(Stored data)
□ □ □ □

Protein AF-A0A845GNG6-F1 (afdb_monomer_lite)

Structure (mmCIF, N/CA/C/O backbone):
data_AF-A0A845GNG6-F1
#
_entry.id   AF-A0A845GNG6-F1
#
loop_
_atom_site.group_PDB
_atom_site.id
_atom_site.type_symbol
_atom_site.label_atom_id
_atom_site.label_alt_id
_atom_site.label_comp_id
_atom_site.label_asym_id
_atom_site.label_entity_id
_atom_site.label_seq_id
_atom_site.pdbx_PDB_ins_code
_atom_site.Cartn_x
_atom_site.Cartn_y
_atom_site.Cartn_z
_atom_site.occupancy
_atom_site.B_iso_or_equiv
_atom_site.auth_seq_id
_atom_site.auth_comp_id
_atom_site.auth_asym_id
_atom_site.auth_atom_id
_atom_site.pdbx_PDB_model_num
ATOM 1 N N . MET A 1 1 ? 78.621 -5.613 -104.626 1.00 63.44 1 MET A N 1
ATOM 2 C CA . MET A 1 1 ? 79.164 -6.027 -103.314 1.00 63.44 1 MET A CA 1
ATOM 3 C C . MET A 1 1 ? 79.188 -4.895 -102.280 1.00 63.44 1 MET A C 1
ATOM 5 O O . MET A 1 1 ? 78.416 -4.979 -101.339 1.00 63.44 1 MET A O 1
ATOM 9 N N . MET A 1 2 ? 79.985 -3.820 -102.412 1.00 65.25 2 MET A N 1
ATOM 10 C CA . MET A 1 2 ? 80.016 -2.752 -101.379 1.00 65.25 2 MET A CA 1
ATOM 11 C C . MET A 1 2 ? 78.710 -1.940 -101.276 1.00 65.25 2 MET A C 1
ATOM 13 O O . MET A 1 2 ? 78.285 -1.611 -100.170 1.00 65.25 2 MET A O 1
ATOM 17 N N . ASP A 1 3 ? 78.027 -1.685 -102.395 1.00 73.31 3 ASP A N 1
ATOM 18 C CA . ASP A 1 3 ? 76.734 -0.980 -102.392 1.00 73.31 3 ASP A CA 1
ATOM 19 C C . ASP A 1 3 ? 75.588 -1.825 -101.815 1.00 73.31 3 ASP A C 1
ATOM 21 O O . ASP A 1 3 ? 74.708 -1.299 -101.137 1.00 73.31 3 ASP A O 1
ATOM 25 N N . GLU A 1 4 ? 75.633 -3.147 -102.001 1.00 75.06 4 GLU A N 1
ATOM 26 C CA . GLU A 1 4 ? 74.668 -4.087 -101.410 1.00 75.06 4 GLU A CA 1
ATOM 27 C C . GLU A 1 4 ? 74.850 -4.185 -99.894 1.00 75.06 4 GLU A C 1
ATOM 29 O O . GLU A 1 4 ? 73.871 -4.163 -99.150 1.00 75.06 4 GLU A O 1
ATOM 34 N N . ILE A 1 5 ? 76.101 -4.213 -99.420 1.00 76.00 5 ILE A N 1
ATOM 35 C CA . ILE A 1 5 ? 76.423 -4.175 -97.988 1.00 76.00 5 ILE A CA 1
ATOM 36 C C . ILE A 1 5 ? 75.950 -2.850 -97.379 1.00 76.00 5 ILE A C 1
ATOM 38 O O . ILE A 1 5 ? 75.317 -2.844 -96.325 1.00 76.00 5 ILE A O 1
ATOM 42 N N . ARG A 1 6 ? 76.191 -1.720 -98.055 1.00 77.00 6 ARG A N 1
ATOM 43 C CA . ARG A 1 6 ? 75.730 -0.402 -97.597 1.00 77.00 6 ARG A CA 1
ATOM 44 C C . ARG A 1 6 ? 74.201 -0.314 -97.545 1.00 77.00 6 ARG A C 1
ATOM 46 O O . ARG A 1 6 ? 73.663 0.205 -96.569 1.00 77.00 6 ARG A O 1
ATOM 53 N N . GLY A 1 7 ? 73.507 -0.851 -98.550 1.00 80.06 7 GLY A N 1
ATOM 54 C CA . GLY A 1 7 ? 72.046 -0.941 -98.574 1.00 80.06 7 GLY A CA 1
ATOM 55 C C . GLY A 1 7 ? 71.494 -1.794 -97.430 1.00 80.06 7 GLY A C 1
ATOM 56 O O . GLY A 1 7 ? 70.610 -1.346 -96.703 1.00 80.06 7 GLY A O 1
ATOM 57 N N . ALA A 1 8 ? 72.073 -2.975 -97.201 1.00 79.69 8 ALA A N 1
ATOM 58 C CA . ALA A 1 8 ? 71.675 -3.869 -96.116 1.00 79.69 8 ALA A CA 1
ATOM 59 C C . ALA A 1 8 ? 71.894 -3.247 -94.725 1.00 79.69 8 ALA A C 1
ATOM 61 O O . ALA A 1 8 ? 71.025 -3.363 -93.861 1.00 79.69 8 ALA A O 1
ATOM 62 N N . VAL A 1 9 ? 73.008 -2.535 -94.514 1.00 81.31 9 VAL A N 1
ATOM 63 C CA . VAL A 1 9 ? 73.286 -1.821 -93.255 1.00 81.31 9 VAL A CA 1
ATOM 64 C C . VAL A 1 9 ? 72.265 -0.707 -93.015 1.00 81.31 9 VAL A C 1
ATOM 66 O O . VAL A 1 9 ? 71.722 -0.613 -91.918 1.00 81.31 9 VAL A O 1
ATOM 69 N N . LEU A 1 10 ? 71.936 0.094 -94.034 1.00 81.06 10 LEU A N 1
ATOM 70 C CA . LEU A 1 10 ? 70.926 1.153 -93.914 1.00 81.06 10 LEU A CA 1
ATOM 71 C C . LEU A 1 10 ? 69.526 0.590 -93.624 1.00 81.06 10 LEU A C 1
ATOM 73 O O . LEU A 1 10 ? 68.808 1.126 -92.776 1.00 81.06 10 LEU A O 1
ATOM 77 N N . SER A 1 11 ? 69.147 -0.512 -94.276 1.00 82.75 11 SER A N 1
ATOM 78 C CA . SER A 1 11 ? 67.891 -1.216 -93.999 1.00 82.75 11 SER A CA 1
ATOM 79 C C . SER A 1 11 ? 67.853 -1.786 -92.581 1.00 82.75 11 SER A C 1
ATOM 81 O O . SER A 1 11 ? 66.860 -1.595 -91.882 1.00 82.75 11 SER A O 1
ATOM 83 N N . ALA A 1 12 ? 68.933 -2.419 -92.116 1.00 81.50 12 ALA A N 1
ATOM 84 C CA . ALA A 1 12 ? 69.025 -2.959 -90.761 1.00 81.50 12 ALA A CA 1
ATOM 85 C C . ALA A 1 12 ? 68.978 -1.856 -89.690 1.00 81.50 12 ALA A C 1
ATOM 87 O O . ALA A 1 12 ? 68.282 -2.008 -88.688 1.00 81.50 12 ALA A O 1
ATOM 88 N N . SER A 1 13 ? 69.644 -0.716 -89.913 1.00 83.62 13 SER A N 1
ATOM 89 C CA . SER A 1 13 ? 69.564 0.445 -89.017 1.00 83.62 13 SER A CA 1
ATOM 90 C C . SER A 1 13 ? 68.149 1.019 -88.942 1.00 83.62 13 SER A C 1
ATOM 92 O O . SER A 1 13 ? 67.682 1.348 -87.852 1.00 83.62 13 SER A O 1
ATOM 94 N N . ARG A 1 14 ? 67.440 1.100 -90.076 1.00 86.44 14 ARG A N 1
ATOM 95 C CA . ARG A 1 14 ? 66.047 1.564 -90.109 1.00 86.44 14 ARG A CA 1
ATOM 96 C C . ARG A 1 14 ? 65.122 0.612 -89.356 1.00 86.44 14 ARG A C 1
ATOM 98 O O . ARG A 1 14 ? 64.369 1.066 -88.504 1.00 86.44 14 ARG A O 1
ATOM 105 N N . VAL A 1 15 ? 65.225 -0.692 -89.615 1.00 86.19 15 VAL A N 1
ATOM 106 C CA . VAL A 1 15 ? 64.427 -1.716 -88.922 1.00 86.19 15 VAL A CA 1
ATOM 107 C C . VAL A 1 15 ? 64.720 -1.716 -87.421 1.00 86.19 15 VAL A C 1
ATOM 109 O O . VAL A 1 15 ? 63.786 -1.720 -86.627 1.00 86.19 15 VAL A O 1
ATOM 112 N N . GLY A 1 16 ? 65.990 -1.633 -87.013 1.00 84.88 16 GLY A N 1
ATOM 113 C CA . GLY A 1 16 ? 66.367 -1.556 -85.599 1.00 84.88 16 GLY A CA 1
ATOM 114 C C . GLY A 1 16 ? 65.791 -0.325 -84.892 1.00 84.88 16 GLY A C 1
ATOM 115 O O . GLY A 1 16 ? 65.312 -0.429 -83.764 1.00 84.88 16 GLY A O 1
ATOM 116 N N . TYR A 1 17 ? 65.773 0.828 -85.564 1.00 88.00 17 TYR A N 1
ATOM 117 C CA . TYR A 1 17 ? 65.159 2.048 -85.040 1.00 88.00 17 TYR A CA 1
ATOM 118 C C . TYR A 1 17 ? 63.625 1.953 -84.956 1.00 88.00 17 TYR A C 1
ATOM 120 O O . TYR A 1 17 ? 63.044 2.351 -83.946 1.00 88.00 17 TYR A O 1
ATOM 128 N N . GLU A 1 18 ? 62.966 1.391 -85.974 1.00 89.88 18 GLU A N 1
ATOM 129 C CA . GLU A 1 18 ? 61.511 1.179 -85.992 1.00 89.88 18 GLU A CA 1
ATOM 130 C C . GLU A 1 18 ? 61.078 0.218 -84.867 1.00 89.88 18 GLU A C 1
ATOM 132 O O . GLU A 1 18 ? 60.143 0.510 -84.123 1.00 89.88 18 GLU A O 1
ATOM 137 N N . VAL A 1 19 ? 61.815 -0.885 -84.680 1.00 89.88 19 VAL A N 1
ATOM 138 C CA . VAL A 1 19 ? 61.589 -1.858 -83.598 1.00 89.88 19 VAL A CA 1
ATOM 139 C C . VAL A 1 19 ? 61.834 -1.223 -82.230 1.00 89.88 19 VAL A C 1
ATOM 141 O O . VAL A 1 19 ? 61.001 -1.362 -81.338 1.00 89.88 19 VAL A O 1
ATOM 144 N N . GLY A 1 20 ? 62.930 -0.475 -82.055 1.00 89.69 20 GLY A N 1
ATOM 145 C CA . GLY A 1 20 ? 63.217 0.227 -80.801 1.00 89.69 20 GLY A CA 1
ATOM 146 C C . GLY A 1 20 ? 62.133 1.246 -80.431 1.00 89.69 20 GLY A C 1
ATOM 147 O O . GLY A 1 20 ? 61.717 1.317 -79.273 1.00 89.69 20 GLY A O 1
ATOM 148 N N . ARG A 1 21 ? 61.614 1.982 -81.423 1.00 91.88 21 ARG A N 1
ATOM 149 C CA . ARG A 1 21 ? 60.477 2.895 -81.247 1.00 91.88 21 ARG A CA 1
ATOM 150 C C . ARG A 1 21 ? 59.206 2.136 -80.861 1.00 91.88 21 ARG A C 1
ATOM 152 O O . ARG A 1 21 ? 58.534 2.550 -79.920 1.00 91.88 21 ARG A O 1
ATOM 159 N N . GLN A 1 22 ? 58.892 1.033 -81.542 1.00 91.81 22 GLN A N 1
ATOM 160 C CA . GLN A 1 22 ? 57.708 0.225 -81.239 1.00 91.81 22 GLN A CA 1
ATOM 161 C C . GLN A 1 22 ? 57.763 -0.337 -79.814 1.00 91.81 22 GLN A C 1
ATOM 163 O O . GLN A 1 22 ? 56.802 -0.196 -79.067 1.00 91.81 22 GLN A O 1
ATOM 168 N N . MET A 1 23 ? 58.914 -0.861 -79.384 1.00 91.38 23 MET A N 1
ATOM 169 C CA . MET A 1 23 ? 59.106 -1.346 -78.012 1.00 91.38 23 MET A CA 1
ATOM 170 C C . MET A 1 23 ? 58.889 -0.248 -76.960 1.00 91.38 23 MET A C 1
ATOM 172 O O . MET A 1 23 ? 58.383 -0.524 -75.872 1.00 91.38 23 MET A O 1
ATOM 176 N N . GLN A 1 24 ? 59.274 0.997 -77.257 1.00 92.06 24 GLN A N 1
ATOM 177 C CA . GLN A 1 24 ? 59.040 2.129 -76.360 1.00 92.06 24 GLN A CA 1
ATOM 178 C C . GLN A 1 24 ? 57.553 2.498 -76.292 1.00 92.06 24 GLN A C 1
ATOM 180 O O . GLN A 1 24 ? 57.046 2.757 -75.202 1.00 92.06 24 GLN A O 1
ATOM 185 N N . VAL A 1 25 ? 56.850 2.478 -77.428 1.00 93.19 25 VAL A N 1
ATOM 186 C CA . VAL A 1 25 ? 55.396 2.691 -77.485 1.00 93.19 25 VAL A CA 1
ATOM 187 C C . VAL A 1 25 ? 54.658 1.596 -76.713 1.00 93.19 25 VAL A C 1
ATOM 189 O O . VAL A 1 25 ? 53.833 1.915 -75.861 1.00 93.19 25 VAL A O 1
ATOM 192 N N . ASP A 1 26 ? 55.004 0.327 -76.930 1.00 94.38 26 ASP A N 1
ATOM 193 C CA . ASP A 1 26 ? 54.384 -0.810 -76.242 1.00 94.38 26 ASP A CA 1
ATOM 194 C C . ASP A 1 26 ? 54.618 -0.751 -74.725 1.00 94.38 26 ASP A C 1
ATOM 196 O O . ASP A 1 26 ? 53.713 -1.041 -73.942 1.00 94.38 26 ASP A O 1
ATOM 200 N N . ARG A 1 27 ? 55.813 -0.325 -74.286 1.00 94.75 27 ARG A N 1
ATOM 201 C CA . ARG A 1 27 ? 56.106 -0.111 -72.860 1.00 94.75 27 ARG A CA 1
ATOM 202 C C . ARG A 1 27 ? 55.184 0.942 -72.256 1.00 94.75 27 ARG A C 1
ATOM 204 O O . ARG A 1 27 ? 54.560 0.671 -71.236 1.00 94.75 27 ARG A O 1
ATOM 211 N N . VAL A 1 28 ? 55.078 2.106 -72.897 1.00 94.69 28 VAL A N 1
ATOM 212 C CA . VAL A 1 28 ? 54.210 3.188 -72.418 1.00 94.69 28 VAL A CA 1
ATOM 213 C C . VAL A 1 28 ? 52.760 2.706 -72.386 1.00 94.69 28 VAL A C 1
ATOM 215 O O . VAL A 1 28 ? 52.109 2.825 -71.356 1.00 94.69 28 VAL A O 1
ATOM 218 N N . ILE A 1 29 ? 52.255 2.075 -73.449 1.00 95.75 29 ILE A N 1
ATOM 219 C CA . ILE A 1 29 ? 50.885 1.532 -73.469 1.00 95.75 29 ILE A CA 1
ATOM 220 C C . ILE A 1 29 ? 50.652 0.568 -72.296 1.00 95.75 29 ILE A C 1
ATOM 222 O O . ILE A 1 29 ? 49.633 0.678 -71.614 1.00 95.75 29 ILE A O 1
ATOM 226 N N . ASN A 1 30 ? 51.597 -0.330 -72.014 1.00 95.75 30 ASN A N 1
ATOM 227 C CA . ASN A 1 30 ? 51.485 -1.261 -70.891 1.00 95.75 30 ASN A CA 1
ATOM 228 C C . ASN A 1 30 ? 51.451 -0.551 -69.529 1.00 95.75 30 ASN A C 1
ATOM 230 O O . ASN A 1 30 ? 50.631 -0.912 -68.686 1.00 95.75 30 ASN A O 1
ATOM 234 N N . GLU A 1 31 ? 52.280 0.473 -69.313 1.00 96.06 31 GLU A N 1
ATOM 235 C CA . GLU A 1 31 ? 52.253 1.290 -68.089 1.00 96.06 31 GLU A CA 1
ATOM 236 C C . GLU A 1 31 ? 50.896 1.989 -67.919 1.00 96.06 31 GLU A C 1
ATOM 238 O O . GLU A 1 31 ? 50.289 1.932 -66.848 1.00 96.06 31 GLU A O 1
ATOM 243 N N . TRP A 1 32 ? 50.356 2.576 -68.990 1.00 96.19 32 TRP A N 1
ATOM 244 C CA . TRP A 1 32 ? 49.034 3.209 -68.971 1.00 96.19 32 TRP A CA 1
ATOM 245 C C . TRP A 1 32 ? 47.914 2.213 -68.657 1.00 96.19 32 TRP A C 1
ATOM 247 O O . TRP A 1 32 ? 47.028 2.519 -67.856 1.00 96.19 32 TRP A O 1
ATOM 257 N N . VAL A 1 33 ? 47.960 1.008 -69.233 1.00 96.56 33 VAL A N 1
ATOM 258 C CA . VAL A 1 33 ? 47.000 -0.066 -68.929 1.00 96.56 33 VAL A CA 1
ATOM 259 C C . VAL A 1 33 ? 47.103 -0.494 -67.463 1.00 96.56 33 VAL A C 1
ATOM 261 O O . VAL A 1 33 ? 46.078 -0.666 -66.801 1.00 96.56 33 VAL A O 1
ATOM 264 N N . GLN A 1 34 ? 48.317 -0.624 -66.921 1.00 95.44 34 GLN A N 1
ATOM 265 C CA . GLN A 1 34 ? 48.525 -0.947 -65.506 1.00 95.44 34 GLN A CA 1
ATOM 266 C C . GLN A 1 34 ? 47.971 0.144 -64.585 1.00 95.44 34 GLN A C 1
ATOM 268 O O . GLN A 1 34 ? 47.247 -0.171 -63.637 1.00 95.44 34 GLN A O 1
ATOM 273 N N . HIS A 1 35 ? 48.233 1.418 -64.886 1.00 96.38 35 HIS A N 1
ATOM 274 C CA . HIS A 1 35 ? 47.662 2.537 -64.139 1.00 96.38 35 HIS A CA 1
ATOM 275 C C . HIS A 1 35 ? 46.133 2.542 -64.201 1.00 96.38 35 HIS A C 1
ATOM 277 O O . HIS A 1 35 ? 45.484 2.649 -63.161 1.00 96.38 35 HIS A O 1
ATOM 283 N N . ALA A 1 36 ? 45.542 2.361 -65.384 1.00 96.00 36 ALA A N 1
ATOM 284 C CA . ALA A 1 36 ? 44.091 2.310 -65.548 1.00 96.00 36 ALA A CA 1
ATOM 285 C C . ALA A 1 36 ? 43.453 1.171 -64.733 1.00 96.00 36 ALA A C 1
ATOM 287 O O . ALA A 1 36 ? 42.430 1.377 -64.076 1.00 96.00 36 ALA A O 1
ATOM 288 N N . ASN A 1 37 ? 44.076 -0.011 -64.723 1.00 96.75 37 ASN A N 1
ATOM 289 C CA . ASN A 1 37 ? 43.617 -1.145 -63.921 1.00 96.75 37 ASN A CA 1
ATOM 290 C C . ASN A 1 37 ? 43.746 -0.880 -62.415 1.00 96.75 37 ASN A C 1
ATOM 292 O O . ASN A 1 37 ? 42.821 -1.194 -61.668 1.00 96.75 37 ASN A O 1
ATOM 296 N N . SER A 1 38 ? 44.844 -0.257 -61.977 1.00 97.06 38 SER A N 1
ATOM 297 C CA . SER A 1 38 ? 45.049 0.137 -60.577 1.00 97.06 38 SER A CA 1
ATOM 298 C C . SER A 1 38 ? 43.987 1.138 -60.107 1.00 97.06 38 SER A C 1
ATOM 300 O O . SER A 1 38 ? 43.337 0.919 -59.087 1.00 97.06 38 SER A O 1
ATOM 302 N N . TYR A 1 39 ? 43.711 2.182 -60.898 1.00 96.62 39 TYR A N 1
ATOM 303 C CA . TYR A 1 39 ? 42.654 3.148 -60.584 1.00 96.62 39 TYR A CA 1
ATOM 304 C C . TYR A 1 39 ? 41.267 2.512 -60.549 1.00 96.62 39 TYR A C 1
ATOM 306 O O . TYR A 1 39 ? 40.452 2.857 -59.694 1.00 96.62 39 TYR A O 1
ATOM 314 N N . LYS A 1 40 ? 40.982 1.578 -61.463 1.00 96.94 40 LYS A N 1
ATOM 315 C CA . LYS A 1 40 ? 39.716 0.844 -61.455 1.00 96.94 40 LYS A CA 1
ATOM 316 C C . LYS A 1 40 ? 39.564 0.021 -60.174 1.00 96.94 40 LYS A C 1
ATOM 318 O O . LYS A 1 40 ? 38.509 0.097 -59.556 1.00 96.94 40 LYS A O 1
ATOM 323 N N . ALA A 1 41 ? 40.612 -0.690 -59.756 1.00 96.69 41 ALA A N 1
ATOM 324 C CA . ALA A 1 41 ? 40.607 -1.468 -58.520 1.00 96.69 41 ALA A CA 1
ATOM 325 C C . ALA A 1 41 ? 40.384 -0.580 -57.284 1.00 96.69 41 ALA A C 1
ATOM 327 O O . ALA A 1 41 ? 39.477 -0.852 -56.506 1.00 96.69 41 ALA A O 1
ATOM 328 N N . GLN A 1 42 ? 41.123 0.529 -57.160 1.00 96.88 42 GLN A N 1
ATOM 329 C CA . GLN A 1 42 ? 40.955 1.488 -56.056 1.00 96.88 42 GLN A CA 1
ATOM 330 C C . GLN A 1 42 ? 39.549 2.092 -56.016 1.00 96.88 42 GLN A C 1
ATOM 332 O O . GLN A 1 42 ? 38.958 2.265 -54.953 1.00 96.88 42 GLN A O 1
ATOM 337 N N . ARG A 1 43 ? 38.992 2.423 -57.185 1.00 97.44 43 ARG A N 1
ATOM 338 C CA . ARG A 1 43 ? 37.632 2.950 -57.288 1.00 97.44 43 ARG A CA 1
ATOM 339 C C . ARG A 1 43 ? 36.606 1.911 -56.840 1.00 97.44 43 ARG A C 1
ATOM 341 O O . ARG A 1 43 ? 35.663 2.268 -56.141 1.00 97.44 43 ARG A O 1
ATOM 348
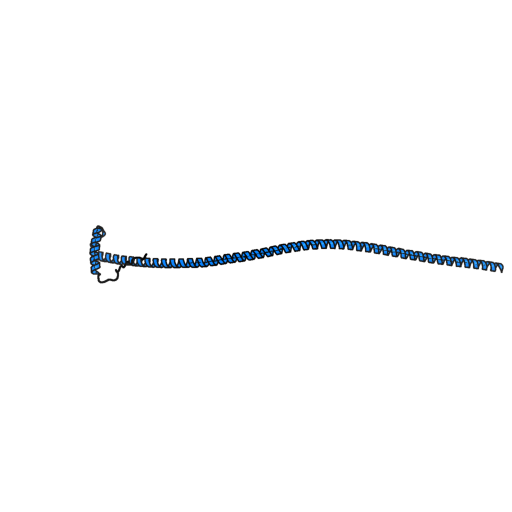 N N . ASP A 1 44 ? 36.758 0.663 -57.270 1.00 97.19 44 ASP A N 1
ATOM 349 C CA . ASP A 1 44 ? 35.828 -0.413 -56.928 1.00 97.19 44 ASP A CA 1
ATOM 350 C C . ASP A 1 44 ? 35.904 -0.739 -55.417 1.00 97.19 44 ASP A C 1
ATOM 352 O O . ASP A 1 44 ? 34.862 -0.853 -54.774 1.00 97.19 44 ASP A O 1
ATOM 356 N N . GLU A 1 45 ? 37.103 -0.732 -54.822 1.00 97.88 45 GLU A N 1
ATOM 357 C CA . GLU A 1 45 ? 37.316 -0.851 -53.368 1.00 97.88 45 GLU A CA 1
ATOM 358 C C . GLU A 1 45 ? 36.657 0.301 -52.592 1.00 97.88 45 GLU A C 1
ATOM 360 O O . GLU A 1 45 ? 35.883 0.068 -51.663 1.00 97.88 45 GLU A O 1
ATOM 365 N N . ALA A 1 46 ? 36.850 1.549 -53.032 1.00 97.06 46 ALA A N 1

□ □ □ □

You are asked to reproduce word for word the line containing "ATOM 360 O O" and every subsequent line through the end of the entries.

ATOM 360 O O . GLU A 1 45 ? 35.883 0.068 -51.663 1.00 97.88 45 GLU A O 1
ATOM 365 N N . ALA A 1 46 ? 36.850 1.549 -53.032 1.00 97.06 46 ALA A N 1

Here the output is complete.